Under what circumstances is Del Taco required to fairly compensate a franchisee upon non-renewal?
Del_Taco Franchise · 2025 FDDAnswer from 2025 FDD Document
- (d) A provision that permits a franchisor to refuse to renew a franchise without fairly compensating the franchisee by repurchase or other means for the fair market value at the time of expiration of the franchisee's inventory, supplies, equipment, fixtures, and furnishings.
Personalized materials which have no value to the franchisor and inventory, supplies, equipment, fixtures, and furnishings not reasonably required in the conduct of the franchise business are not subject to compensation.

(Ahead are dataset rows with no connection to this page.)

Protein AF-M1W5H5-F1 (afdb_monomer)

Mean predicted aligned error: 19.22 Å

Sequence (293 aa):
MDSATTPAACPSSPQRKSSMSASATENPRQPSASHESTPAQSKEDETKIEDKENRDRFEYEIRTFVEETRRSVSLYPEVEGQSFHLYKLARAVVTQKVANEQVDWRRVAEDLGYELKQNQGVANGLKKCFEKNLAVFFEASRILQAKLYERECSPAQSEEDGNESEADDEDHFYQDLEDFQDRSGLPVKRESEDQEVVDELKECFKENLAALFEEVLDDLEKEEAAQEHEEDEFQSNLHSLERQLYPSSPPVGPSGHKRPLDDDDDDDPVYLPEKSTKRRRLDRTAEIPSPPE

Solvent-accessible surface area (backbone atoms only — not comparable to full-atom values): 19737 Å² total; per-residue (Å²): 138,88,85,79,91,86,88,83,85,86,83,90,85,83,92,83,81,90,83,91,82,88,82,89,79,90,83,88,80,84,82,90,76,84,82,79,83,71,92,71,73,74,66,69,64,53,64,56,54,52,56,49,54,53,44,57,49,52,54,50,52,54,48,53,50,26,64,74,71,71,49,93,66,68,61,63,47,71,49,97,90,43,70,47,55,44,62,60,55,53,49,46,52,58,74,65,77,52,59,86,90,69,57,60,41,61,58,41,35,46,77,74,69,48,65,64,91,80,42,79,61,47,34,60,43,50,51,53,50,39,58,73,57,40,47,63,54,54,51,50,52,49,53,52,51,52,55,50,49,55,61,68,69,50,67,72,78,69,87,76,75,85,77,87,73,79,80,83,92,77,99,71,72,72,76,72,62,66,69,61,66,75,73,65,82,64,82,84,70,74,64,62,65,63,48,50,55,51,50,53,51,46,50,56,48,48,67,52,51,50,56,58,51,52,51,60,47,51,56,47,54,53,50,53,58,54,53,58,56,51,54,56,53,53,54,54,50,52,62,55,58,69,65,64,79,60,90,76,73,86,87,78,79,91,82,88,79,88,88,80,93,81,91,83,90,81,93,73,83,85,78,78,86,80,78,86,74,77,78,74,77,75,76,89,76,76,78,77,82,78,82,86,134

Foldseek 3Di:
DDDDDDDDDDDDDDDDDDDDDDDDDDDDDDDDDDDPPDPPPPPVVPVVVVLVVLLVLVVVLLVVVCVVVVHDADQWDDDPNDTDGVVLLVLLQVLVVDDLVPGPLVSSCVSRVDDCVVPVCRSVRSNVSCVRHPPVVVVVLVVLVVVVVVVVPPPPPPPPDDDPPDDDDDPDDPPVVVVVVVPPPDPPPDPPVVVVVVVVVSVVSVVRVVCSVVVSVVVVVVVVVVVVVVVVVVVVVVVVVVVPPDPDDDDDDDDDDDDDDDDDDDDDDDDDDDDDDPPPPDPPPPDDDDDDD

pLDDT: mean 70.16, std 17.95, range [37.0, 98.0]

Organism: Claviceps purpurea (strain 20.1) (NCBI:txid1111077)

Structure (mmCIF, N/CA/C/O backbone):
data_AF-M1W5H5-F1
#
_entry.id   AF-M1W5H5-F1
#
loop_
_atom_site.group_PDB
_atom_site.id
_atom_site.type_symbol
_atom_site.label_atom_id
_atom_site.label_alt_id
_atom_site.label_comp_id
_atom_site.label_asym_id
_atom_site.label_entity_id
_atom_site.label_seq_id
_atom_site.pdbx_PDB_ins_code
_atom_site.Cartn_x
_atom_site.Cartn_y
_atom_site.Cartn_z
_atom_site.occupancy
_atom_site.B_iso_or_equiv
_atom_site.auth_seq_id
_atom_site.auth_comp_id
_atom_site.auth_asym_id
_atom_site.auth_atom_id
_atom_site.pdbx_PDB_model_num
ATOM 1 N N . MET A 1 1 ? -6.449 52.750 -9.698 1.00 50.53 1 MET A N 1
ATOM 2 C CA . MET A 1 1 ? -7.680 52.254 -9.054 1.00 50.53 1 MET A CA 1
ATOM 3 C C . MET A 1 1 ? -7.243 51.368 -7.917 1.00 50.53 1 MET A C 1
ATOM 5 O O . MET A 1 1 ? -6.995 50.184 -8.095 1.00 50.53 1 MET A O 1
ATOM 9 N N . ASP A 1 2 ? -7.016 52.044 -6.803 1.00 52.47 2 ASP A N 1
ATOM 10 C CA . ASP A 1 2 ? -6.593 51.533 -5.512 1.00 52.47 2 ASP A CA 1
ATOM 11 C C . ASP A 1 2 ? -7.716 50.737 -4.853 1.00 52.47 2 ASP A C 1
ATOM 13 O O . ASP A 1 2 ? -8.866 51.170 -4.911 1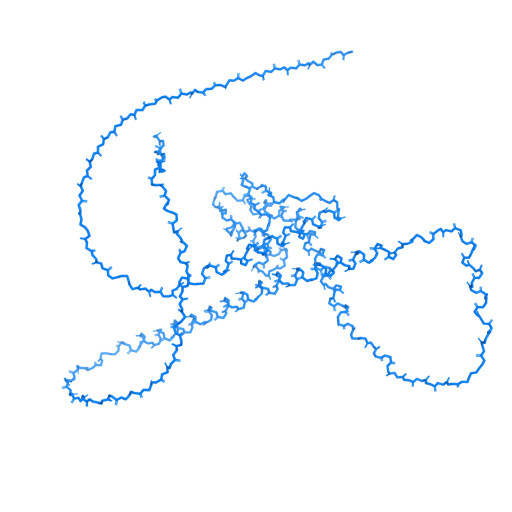.00 52.47 2 ASP A O 1
ATOM 17 N N . SER A 1 3 ? -7.381 49.614 -4.214 1.00 58.22 3 SER A N 1
ATOM 18 C CA . SER A 1 3 ? -8.080 49.005 -3.065 1.00 58.22 3 SER A CA 1
ATOM 19 C C . SER A 1 3 ? -7.403 47.672 -2.728 1.00 58.22 3 SER A C 1
ATOM 21 O O . SER A 1 3 ? -7.115 46.902 -3.632 1.00 58.22 3 SER A O 1
ATOM 23 N N . ALA A 1 4 ? -7.161 47.258 -1.493 1.00 56.12 4 ALA A N 1
ATOM 24 C CA . ALA A 1 4 ? -7.086 47.919 -0.202 1.00 56.12 4 ALA A CA 1
ATOM 25 C C . ALA A 1 4 ? -6.424 46.882 0.725 1.00 56.12 4 ALA A C 1
ATOM 27 O O . ALA A 1 4 ? -6.852 45.733 0.791 1.00 56.12 4 ALA A O 1
ATOM 28 N N . THR A 1 5 ? -5.362 47.291 1.408 1.00 61.84 5 THR A N 1
ATOM 29 C CA . THR A 1 5 ? -4.687 46.562 2.485 1.00 61.84 5 THR A CA 1
ATOM 30 C C . THR A 1 5 ? -5.612 46.423 3.696 1.00 61.84 5 THR A C 1
ATOM 32 O O . THR A 1 5 ? -6.248 47.397 4.093 1.00 61.84 5 THR A O 1
ATOM 35 N N . THR A 1 6 ? -5.651 45.255 4.343 1.00 60.03 6 THR A N 1
ATOM 36 C CA . THR A 1 6 ? -6.274 45.094 5.670 1.00 60.03 6 THR A CA 1
ATOM 37 C C . THR A 1 6 ? -5.361 44.280 6.596 1.00 60.03 6 THR A C 1
ATOM 39 O O . THR A 1 6 ? -5.046 43.138 6.268 1.00 60.03 6 THR A O 1
ATOM 42 N N . PRO A 1 7 ? -4.930 44.840 7.743 1.00 71.50 7 PRO A N 1
ATOM 43 C CA . PRO A 1 7 ? -4.259 44.116 8.821 1.00 71.50 7 PRO A CA 1
ATOM 44 C C . PRO A 1 7 ? -5.136 44.043 10.090 1.00 71.50 7 PRO A C 1
ATOM 46 O O . PRO A 1 7 ? -5.799 45.017 10.434 1.00 71.50 7 PRO A O 1
ATOM 49 N N . ALA A 1 8 ? -5.096 42.929 10.828 1.00 52.34 8 ALA A N 1
ATOM 50 C CA . ALA A 1 8 ? -5.504 42.834 12.245 1.00 52.34 8 ALA A CA 1
ATOM 51 C C . ALA A 1 8 ? -5.017 41.475 12.799 1.00 52.34 8 ALA A C 1
ATOM 53 O O . ALA A 1 8 ? -5.348 40.446 12.225 1.00 52.34 8 ALA A O 1
ATOM 54 N N . ALA A 1 9 ? -4.044 41.390 13.713 1.00 45.66 9 ALA A N 1
ATOM 55 C CA . ALA A 1 9 ? -4.017 41.769 15.138 1.00 45.66 9 ALA A CA 1
ATOM 56 C C . ALA A 1 9 ? -4.495 40.639 16.088 1.00 45.66 9 ALA A C 1
ATOM 58 O O . ALA A 1 9 ? -5.626 40.173 16.011 1.00 45.66 9 ALA A O 1
ATOM 59 N N . CYS A 1 10 ? -3.575 40.231 16.977 1.00 49.91 10 CYS A N 1
ATOM 60 C CA . CYS A 1 10 ? -3.648 39.198 18.027 1.00 49.91 10 CYS A CA 1
ATOM 61 C C . CYS A 1 10 ? -4.638 39.526 19.172 1.00 49.91 10 CYS A C 1
ATOM 63 O O . CYS A 1 10 ? -5.061 40.677 19.288 1.00 49.91 10 CYS A O 1
ATOM 65 N N . PRO A 1 11 ? -4.941 38.573 20.087 1.00 60.41 11 PRO A N 1
ATOM 66 C CA . PRO A 1 11 ? -4.209 38.505 21.378 1.00 60.41 11 PRO A CA 1
ATOM 67 C C . PRO A 1 11 ? -4.040 37.059 21.928 1.00 60.41 11 PRO A C 1
ATOM 69 O O . PRO A 1 11 ? -4.890 36.204 21.735 1.00 60.41 11 PRO A O 1
ATOM 72 N N . SER A 1 12 ? -2.893 36.653 22.486 1.00 57.66 12 SER A N 1
ATOM 73 C CA . SER A 1 12 ? -2.384 36.897 23.854 1.00 57.66 12 SER A CA 1
ATOM 74 C C . SER A 1 12 ? -3.325 36.451 24.990 1.00 57.66 12 SER A C 1
ATOM 76 O O . SER A 1 12 ? -4.375 37.058 25.201 1.00 57.66 12 SER A O 1
ATOM 78 N N . SER A 1 13 ? -2.935 35.412 25.746 1.00 55.50 13 SER A N 1
ATOM 79 C CA . SER A 1 13 ? -3.560 34.993 27.018 1.00 55.50 13 SER A CA 1
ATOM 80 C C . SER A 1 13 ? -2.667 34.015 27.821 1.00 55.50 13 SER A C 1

This subsection applies only if: (i) the term of the franchise is less than 5 years, and (ii) the franchisee is prohibited by the franchise or other agreement from continuing to conduct substantially the same business under another trademark, service mark, trade name, logotype, advertising, or other commercial symbol in the same area subsequent to the expiration of the franchise or the franchisee does not receive at least 6 months advance notice of franchisor's intent not to renew the franchise.
Source: Item 17 — RENEWAL, TERMINATION, TRANSFER AND DISPUTE RESOLUTION (FDD pages 42–46)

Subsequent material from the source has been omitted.